Experts say that communication is the cornerstone of a good relationship. That’s why it can be deeply troubling when your partner is closed off and guarded.
How do you get them to open up? Below, marriage therapists share the advice they give clients married to uncommunicative spouses.
1. Don’t say “we need to talk.”
No sentence is more worrisome to hear in a relationship than “we need to talk.” If you set up a time to talk, your partner is liable to go on the defense and bottle up his or her emotions; Instead, pick a casual time to pursue the conversation, said Kurt Smith, a therapist who counsels men.
“I’ve counseled men who’ve been willing to open up over coffee at Starbucks on Friday mornings before work or while walking the dog together,” he told The Huffington Post. “Many couples with kids will say that they never have any alone time, but you can usually find it during the day-to-day activities of life if you think creatively.”
2. Don’t broach the subject when you’re both tired.
Don’t bring up something important when your wife just walks in the door or when your husband slips into bed after a long day with the kids, said Diane Spear, a therapist in New York City.
“You don’t want to be so focused on talking that you fail to consider if it’s the right time or not,” Spear said. “You want your partner to feel considered and comfortable when you have big conversations.”
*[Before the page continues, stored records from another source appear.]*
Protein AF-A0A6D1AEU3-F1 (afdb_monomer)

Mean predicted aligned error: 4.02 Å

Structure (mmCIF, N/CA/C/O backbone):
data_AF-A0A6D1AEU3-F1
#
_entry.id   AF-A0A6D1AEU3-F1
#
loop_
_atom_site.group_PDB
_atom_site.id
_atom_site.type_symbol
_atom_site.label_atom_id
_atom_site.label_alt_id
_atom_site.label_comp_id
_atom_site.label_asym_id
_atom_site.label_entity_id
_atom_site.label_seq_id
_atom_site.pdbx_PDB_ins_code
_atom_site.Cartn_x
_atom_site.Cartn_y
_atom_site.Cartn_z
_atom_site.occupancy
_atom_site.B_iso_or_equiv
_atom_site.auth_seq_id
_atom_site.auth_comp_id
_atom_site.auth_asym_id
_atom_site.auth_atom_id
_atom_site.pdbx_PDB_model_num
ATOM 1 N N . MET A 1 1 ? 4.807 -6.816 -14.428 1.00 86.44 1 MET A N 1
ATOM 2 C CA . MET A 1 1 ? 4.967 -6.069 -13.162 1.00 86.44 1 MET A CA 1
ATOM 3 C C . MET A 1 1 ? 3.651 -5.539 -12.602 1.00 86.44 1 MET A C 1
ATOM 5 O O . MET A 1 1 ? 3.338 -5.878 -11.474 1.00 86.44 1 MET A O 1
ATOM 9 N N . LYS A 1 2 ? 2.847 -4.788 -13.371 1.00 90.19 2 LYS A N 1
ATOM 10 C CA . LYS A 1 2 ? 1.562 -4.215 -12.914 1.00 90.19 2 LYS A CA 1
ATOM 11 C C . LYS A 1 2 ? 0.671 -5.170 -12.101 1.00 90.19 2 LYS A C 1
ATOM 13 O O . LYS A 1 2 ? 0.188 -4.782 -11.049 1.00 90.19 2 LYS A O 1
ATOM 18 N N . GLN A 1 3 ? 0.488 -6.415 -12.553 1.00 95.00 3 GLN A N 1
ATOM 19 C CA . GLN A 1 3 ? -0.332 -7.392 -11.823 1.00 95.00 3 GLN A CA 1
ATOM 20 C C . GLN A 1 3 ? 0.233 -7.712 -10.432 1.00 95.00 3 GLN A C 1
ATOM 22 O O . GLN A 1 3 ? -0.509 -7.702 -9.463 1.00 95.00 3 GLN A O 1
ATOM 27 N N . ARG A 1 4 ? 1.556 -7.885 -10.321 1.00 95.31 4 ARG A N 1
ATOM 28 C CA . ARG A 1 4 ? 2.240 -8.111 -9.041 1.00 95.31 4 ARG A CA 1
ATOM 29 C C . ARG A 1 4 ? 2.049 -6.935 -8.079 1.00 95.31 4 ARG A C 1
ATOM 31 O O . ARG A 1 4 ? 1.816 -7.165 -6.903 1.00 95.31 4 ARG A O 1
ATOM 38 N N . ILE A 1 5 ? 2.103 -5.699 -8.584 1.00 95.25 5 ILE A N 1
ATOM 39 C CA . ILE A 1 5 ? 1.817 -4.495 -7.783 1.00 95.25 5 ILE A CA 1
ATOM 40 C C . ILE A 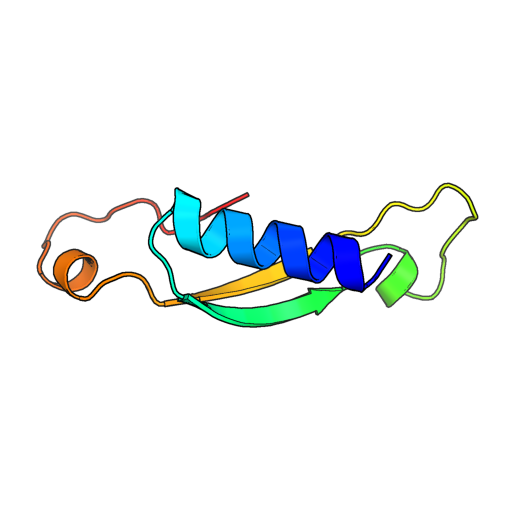1 5 ? 0.371 -4.526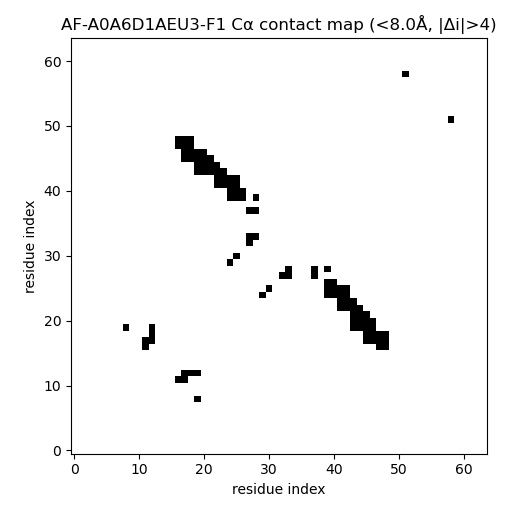 -7.276 1.00 95.25 5 ILE A C 1
ATOM 42 O O . ILE A 1 5 ? 0.132 -4.307 -6.096 1.00 95.25 5 ILE A O 1
ATOM 46 N N . ILE A 1 6 ? -0.595 -4.835 -8.146 1.00 96.56 6 ILE A N 1
ATOM 47 C CA . ILE A 1 6 ? -2.013 -4.930 -7.762 1.00 96.56 6 ILE A CA 1
ATOM 48 C C . ILE A 1 6 ? -2.228 -6.009 -6.694 1.00 96.56 6 ILE A C 1
ATOM 50 O O . ILE A 1 6 ? -2.987 -5.791 -5.752 1.00 96.56 6 ILE A O 1
ATOM 54 N N . ASP A 1 7 ? -1.582 -7.163 -6.838 1.00 97.81 7 ASP A N 1
ATOM 55 C CA . ASP A 1 7 ? -1.719 -8.266 -5.889 1.00 9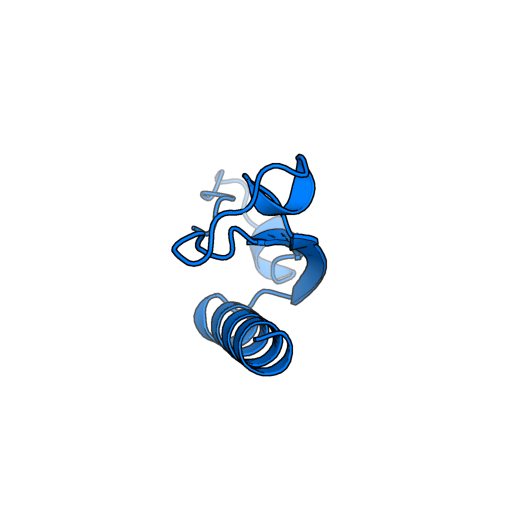7.81 7 ASP A CA 1
ATOM 56 C C . ASP A 1 7 ? -1.100 -7.915 -4.528 1.00 97.81 7 ASP A C 1
ATOM 58 O O . ASP A 1 7 ? -1.699 -8.213 -3.494 1.00 97.81 7 ASP A O 1
ATOM 62 N N . GLU A 1 8 ? 0.032 -7.203 -4.511 1.00 97.00 8 GLU A N 1
ATOM 63 C CA . GLU A 1 8 ? 0.638 -6.722 -3.265 1.00 97.00 8 GLU A CA 1
ATOM 64 C C . GLU A 1 8 ? -0.225 -5.647 -2.588 1.00 97.00 8 GLU A C 1
ATOM 66 O O . GLU A 1 8 ? -0.466 -5.728 -1.388 1.00 97.00 8 GLU A O 1
ATOM 71 N N . LEU A 1 9 ? -0.791 -4.698 -3.345 1.00 97.50 9 LEU A N 1
ATOM 72 C CA . LEU A 1 9 ? -1.721 -3.699 -2.798 1.00 97.50 9 LEU A CA 1
ATOM 73 C C . LEU A 1 9 ? -2.940 -4.366 -2.141 1.00 97.50 9 LEU A C 1
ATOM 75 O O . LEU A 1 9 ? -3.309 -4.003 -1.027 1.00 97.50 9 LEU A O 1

3. Explain why it’s important to you.
If your partner is struggling to open up about something in particular, it might help to explain why you feel a conversation is necessary, said Debra Campbell, a psychologist and couple’s therapist in Melbourne, Australia.
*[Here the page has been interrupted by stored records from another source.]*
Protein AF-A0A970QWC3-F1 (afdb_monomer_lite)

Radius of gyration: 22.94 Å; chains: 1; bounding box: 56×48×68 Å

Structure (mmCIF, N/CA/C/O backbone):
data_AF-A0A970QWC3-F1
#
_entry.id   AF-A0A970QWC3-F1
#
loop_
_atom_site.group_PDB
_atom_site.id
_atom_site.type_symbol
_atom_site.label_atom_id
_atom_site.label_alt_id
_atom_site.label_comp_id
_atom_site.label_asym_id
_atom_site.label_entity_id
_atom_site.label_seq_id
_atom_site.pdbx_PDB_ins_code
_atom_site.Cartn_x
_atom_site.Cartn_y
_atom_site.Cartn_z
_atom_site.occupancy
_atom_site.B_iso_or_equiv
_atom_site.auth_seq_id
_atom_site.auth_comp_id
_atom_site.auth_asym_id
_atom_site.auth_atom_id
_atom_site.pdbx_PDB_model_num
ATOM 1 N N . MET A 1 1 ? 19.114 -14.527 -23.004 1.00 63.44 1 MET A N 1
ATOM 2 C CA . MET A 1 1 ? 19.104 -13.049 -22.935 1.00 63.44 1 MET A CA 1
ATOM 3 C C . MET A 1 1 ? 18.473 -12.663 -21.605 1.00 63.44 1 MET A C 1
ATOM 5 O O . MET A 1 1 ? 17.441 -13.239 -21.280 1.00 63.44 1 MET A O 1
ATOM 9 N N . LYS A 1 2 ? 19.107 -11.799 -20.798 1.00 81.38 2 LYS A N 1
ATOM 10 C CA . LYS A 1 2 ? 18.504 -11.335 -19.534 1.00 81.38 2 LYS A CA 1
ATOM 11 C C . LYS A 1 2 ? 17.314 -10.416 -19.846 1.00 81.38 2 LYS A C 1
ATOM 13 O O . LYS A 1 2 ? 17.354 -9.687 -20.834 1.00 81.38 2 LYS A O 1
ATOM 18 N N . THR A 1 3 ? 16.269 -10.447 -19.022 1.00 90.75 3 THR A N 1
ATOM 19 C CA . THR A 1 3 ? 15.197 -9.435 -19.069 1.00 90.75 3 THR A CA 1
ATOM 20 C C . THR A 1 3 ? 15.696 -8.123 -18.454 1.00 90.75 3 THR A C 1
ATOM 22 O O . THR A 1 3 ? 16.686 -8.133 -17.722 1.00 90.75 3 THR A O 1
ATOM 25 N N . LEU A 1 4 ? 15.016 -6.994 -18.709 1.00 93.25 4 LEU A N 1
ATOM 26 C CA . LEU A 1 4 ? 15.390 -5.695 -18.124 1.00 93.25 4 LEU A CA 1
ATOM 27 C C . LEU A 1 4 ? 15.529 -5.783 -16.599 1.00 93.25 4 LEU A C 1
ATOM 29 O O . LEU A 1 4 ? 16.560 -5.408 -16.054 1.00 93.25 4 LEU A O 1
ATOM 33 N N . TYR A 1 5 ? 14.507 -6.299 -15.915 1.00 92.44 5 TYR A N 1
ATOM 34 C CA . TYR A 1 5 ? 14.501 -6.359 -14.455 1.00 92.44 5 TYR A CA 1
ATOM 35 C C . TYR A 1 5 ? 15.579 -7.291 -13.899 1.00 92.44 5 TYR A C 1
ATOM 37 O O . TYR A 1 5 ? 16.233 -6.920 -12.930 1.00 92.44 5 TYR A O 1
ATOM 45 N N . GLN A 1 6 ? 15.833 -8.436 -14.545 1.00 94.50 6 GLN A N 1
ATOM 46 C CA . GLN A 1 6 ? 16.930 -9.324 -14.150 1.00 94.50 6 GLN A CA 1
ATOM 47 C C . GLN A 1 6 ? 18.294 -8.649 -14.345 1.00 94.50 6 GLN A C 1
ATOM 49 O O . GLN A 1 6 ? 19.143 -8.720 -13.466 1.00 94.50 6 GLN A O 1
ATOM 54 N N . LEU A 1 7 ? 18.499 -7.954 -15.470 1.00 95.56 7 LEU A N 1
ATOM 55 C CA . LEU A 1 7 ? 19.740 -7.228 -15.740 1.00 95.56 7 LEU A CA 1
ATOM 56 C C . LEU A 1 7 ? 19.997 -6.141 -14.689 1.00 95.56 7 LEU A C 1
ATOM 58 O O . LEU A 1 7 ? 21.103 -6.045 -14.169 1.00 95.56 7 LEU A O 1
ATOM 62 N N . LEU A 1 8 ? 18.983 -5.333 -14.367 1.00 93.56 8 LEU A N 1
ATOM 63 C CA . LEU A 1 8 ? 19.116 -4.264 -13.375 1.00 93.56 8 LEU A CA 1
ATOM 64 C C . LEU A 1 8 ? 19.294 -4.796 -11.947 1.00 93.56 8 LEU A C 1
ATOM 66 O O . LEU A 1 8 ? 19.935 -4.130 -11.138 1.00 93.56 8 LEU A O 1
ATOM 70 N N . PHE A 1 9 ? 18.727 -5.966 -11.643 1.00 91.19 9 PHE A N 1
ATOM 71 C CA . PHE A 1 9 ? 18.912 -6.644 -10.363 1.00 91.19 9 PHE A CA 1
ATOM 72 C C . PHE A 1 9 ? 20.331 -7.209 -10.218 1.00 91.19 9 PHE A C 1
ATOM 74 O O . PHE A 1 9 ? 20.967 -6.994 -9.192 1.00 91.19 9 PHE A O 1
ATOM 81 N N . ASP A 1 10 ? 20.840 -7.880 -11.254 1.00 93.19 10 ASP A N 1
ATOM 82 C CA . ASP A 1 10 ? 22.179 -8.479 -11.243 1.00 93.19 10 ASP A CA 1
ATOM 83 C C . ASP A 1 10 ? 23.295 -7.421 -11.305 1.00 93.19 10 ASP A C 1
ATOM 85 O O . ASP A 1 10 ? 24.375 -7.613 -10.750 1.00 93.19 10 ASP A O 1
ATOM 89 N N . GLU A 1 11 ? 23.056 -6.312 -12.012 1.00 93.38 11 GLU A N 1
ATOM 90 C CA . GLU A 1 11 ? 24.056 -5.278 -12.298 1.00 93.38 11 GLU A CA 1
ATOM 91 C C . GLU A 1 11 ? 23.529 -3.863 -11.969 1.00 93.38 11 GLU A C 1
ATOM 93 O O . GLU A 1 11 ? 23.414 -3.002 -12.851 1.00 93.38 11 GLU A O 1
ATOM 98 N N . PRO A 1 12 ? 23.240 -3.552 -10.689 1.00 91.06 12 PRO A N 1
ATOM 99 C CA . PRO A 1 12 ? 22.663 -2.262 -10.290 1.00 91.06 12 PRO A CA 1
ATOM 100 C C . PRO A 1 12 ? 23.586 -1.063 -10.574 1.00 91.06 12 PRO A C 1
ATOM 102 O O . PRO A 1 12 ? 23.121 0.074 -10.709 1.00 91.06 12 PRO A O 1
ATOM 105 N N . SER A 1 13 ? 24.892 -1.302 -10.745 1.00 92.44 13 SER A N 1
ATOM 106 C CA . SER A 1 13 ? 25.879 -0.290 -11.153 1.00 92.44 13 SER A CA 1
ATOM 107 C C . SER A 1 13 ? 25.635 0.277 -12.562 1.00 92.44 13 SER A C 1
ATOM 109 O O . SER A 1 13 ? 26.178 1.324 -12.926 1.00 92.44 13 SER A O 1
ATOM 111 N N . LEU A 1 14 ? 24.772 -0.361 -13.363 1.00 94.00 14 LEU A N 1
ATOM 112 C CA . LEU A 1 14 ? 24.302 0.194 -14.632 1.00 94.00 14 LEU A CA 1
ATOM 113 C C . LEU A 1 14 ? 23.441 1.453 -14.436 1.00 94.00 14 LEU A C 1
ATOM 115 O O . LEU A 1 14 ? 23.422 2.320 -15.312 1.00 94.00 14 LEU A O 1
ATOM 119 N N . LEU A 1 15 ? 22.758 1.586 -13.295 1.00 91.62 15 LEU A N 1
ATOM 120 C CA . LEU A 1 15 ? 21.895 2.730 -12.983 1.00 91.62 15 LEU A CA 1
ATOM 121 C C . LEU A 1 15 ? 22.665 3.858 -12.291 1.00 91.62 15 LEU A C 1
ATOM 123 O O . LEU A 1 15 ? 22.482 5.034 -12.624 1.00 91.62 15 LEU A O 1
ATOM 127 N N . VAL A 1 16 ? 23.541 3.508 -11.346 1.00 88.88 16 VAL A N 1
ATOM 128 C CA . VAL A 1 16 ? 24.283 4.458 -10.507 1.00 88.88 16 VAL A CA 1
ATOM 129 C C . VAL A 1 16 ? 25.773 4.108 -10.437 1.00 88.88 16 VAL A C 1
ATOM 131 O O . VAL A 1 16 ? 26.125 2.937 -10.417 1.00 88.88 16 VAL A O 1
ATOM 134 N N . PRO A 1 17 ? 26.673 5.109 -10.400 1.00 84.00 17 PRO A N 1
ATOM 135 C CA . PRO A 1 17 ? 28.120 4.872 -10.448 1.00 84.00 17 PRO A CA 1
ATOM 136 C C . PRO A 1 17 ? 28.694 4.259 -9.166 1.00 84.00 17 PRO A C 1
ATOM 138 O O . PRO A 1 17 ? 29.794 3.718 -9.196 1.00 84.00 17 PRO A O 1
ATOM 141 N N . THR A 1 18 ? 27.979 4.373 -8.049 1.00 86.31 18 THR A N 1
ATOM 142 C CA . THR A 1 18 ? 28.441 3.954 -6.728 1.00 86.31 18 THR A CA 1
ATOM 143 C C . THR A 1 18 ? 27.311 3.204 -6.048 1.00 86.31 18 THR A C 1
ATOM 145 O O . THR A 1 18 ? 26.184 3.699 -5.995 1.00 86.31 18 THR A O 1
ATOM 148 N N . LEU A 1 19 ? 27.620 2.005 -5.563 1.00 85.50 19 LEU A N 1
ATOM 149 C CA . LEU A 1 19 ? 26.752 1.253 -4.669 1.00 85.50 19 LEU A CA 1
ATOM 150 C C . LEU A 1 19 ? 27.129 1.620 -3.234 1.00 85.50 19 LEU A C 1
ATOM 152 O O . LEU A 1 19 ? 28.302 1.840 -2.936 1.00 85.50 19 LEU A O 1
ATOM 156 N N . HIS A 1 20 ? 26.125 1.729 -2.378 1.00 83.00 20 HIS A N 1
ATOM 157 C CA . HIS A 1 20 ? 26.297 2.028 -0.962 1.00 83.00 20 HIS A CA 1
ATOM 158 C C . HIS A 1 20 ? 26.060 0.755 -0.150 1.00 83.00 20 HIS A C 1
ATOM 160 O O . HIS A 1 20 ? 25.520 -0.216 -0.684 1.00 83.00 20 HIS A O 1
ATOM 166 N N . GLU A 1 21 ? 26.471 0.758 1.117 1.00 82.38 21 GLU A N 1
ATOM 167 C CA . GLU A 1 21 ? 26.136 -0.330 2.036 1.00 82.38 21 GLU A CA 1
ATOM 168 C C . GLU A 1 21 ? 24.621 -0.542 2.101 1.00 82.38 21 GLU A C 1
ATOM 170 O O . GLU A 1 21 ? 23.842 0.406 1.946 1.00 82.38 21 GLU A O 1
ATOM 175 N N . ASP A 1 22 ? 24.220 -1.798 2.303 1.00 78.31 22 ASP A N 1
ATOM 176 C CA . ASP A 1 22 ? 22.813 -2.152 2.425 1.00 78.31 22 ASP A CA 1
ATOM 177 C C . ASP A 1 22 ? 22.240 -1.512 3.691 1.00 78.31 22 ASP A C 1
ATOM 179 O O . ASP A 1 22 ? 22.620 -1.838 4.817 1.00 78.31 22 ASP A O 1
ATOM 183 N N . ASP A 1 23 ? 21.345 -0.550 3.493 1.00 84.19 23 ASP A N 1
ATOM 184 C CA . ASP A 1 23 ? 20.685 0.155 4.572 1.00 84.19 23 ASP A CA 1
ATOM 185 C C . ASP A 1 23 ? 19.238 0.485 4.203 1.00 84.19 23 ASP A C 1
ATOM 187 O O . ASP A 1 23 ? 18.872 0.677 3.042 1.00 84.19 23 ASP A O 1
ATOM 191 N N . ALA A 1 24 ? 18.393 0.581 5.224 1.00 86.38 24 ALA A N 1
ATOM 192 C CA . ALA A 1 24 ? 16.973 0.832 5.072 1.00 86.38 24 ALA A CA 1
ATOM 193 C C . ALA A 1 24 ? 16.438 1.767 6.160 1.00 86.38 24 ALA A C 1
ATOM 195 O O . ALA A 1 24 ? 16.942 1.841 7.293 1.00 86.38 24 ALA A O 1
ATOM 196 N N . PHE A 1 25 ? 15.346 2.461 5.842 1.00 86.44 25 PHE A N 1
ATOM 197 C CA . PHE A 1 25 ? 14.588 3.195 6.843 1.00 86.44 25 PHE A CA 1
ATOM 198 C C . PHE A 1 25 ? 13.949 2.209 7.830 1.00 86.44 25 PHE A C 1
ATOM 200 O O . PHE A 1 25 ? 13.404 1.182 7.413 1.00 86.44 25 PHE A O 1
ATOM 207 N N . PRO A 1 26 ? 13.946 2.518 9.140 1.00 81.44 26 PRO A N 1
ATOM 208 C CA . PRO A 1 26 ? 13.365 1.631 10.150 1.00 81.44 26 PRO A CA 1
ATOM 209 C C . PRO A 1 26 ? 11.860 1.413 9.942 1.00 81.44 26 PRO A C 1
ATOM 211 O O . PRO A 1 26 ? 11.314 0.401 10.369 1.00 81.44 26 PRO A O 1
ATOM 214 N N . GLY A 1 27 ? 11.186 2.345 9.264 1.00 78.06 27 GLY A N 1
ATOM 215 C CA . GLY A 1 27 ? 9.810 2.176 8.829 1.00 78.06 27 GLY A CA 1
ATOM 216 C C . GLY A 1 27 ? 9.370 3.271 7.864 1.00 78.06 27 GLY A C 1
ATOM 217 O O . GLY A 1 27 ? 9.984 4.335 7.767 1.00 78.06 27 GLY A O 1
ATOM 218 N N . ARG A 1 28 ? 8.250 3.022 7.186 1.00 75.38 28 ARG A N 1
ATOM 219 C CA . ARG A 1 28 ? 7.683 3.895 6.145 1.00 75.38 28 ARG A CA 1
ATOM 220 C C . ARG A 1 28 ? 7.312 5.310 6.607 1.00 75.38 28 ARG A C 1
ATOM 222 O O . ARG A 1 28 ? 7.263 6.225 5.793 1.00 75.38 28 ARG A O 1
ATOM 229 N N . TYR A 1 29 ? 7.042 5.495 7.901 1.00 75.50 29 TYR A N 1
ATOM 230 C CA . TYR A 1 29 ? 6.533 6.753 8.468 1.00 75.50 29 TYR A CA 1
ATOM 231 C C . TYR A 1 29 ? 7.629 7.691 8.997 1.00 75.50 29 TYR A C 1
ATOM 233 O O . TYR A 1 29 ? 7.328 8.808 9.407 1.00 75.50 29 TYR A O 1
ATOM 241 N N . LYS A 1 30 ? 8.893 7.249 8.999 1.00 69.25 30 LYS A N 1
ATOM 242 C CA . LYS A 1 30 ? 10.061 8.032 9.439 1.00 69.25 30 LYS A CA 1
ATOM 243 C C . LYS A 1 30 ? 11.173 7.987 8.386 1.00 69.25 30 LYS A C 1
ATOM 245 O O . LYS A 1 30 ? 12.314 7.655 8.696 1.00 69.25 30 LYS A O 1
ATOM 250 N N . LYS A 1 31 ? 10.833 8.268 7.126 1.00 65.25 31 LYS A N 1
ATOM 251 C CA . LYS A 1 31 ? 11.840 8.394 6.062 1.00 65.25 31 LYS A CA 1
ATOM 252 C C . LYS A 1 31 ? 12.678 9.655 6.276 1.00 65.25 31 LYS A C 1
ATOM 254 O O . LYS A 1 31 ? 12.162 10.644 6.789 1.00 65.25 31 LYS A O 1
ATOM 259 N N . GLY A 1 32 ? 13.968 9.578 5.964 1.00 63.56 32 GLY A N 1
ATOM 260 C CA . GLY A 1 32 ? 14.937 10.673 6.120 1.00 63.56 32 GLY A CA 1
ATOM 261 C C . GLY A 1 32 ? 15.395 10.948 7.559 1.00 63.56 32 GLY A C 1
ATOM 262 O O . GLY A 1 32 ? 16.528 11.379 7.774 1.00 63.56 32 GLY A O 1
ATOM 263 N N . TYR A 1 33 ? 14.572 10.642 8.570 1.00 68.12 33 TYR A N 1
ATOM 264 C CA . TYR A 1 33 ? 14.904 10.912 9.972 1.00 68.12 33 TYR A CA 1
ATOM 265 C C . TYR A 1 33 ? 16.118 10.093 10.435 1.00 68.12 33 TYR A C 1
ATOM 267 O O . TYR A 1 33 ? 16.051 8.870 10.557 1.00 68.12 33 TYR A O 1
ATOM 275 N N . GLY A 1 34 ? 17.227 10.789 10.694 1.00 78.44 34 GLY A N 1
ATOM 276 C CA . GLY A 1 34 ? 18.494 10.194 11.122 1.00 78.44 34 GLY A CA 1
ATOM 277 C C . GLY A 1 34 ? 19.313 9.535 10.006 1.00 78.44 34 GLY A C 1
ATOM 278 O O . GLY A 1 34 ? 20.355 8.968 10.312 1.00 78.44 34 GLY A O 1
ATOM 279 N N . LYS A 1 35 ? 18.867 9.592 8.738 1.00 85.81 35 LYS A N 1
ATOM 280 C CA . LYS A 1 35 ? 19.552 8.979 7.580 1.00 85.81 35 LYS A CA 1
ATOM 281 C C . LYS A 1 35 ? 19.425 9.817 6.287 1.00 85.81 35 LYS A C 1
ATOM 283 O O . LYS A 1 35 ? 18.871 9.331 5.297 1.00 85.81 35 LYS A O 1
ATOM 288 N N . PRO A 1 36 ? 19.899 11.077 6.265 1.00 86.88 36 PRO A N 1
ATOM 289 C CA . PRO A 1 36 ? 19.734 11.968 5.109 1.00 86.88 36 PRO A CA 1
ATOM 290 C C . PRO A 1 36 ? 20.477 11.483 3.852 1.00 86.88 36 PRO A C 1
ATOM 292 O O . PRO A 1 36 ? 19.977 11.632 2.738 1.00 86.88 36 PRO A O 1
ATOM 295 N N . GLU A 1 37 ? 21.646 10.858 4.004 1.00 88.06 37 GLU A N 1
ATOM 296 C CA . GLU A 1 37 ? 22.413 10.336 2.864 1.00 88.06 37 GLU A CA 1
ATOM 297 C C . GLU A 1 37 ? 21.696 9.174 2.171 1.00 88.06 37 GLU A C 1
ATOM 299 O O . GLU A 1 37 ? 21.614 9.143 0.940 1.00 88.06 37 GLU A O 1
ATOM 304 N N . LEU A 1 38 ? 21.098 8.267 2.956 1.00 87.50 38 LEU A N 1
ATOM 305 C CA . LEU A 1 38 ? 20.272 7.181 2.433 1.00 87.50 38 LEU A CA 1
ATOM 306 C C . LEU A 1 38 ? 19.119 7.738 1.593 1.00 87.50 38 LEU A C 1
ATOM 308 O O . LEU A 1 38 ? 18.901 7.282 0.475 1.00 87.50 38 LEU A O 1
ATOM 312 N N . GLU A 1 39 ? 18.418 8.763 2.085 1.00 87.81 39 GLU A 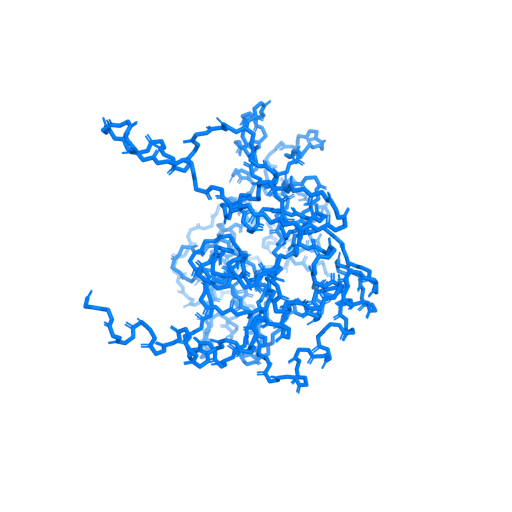N 1
ATOM 313 C CA . GLU A 1 39 ? 17.326 9.409 1.347 1.00 87.81 39 GLU A CA 1
ATOM 314 C C . GLU A 1 39 ? 17.784 9.973 -0.002 1.00 87.81 39 GLU A C 1
ATOM 316 O O . GLU A 1 39 ? 17.149 9.724 -1.031 1.00 87.81 39 GLU A O 1
ATOM 321 N N . ILE A 1 40 ? 18.920 10.672 -0.028 1.00 88.94 40 ILE A N 1
ATOM 322 C CA . ILE A 1 40 ? 19.492 11.218 -1.262 1.00 88.94 40 ILE A CA 1
ATOM 323 C C . ILE A 1 40 ? 19.824 10.098 -2.258 1.00 88.94 40 ILE A C 1
ATOM 325 O O . ILE A 1 40 ? 19.504 10.210 -3.446 1.00 88.94 40 ILE A O 1
ATOM 329 N N . ASN A 1 41 ? 20.456 9.019 -1.798 1.00 88.75 41 ASN A N 1
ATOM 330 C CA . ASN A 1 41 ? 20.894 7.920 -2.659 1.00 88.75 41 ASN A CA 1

“Talk to your spouse about how it can deepen relationship intimacy when you discover more about what makes both of you tick and what’s bothering you.”
4. Don’t pounce.
If your spouse has seemingly checked out of your marriage, it makes sense that you might respond with a little anger. But if your aim is to have a constructive conversation, anger isn’t going to do much good, said Aaron Anderson, a marriage and family therapist in Denver, Colorado.
“Anger provokes an instinctual fight-or-flight response in whoever you’re talking to,” he said. “Your spouse will either fight back or shut down and neither one is good for communication.”
Instead, try to hold your temper and use a relaxed tone of voice.
“A little patience and kindness will go a lot further than anger in getting your spouse to open up,” Anderson said.
5. Open up first about your own vulnerabilities.
Vulnerability breeds more vulnerability, said Kari Carroll, a couples therapist in Portland, Oregon. If your spouse did something last week that triggered emotions from your past, open up about it.
“If you talk about past hurts, your S.O will be more likely to understand the context of this pain for you because you have shared how you’ve felt pain from others,” she said. “When your partner sees you find safety in the relationship, they are more likely to do the same.”
6. Listen intently.
When your spouse does want to talk about something that’s bothering them, actively listen, said Amanda Deverich, a marriage and family therapist in Williamsburg, Virginia. That means not jumping in right away with reassuring comments like, “Don’t worry, it will be OK!”
“That shows concern but it’s not actually listening,” Deverich said. “Usually, quiet partners have learned in life not to bother expressing their feelings because they’ve been overrode by others who engage at a louder level.”
The next time your spouse has something to say, hold back and listen.
“Try just being quiet for about 15 seconds, maintain eye contact and a soft expression,” she said. “If they continue talking, you continue listening. Engage with just your most important sentences, not paragraphs.”
7. Ask open-ended questions.
You’re not likely to get the answers you want with “yes” or “no” questions, said Elizabeth Earnshaw, a therapist based in Philadelphia, Pennsylvania.
“Questions like ‘Are you sad?’ don’t leave a lot of room for communication and can feel invasive or forceful to a closed off partner,” she said. “Try asking ‘What’s going on?’ or ‘Tell me about your day’ instead.”
8. Check in but don’t be obnoxious about it.
From here on out, make a point to check in with your spouse. The trick is to do it subtly, so your spouse doesn’t feel forced to open up or talk, said Marie Land, a psychologist in Washington, D.C.
“You need to be able to address the elephant in the room but they need to know they can get out of an uncomfortable emotional conversation,” she said. “If they say there’s nothing wrong, don’t act like it’s a personal insult. Be light about your check-ins and you may plant the seed for them to open up in the future.”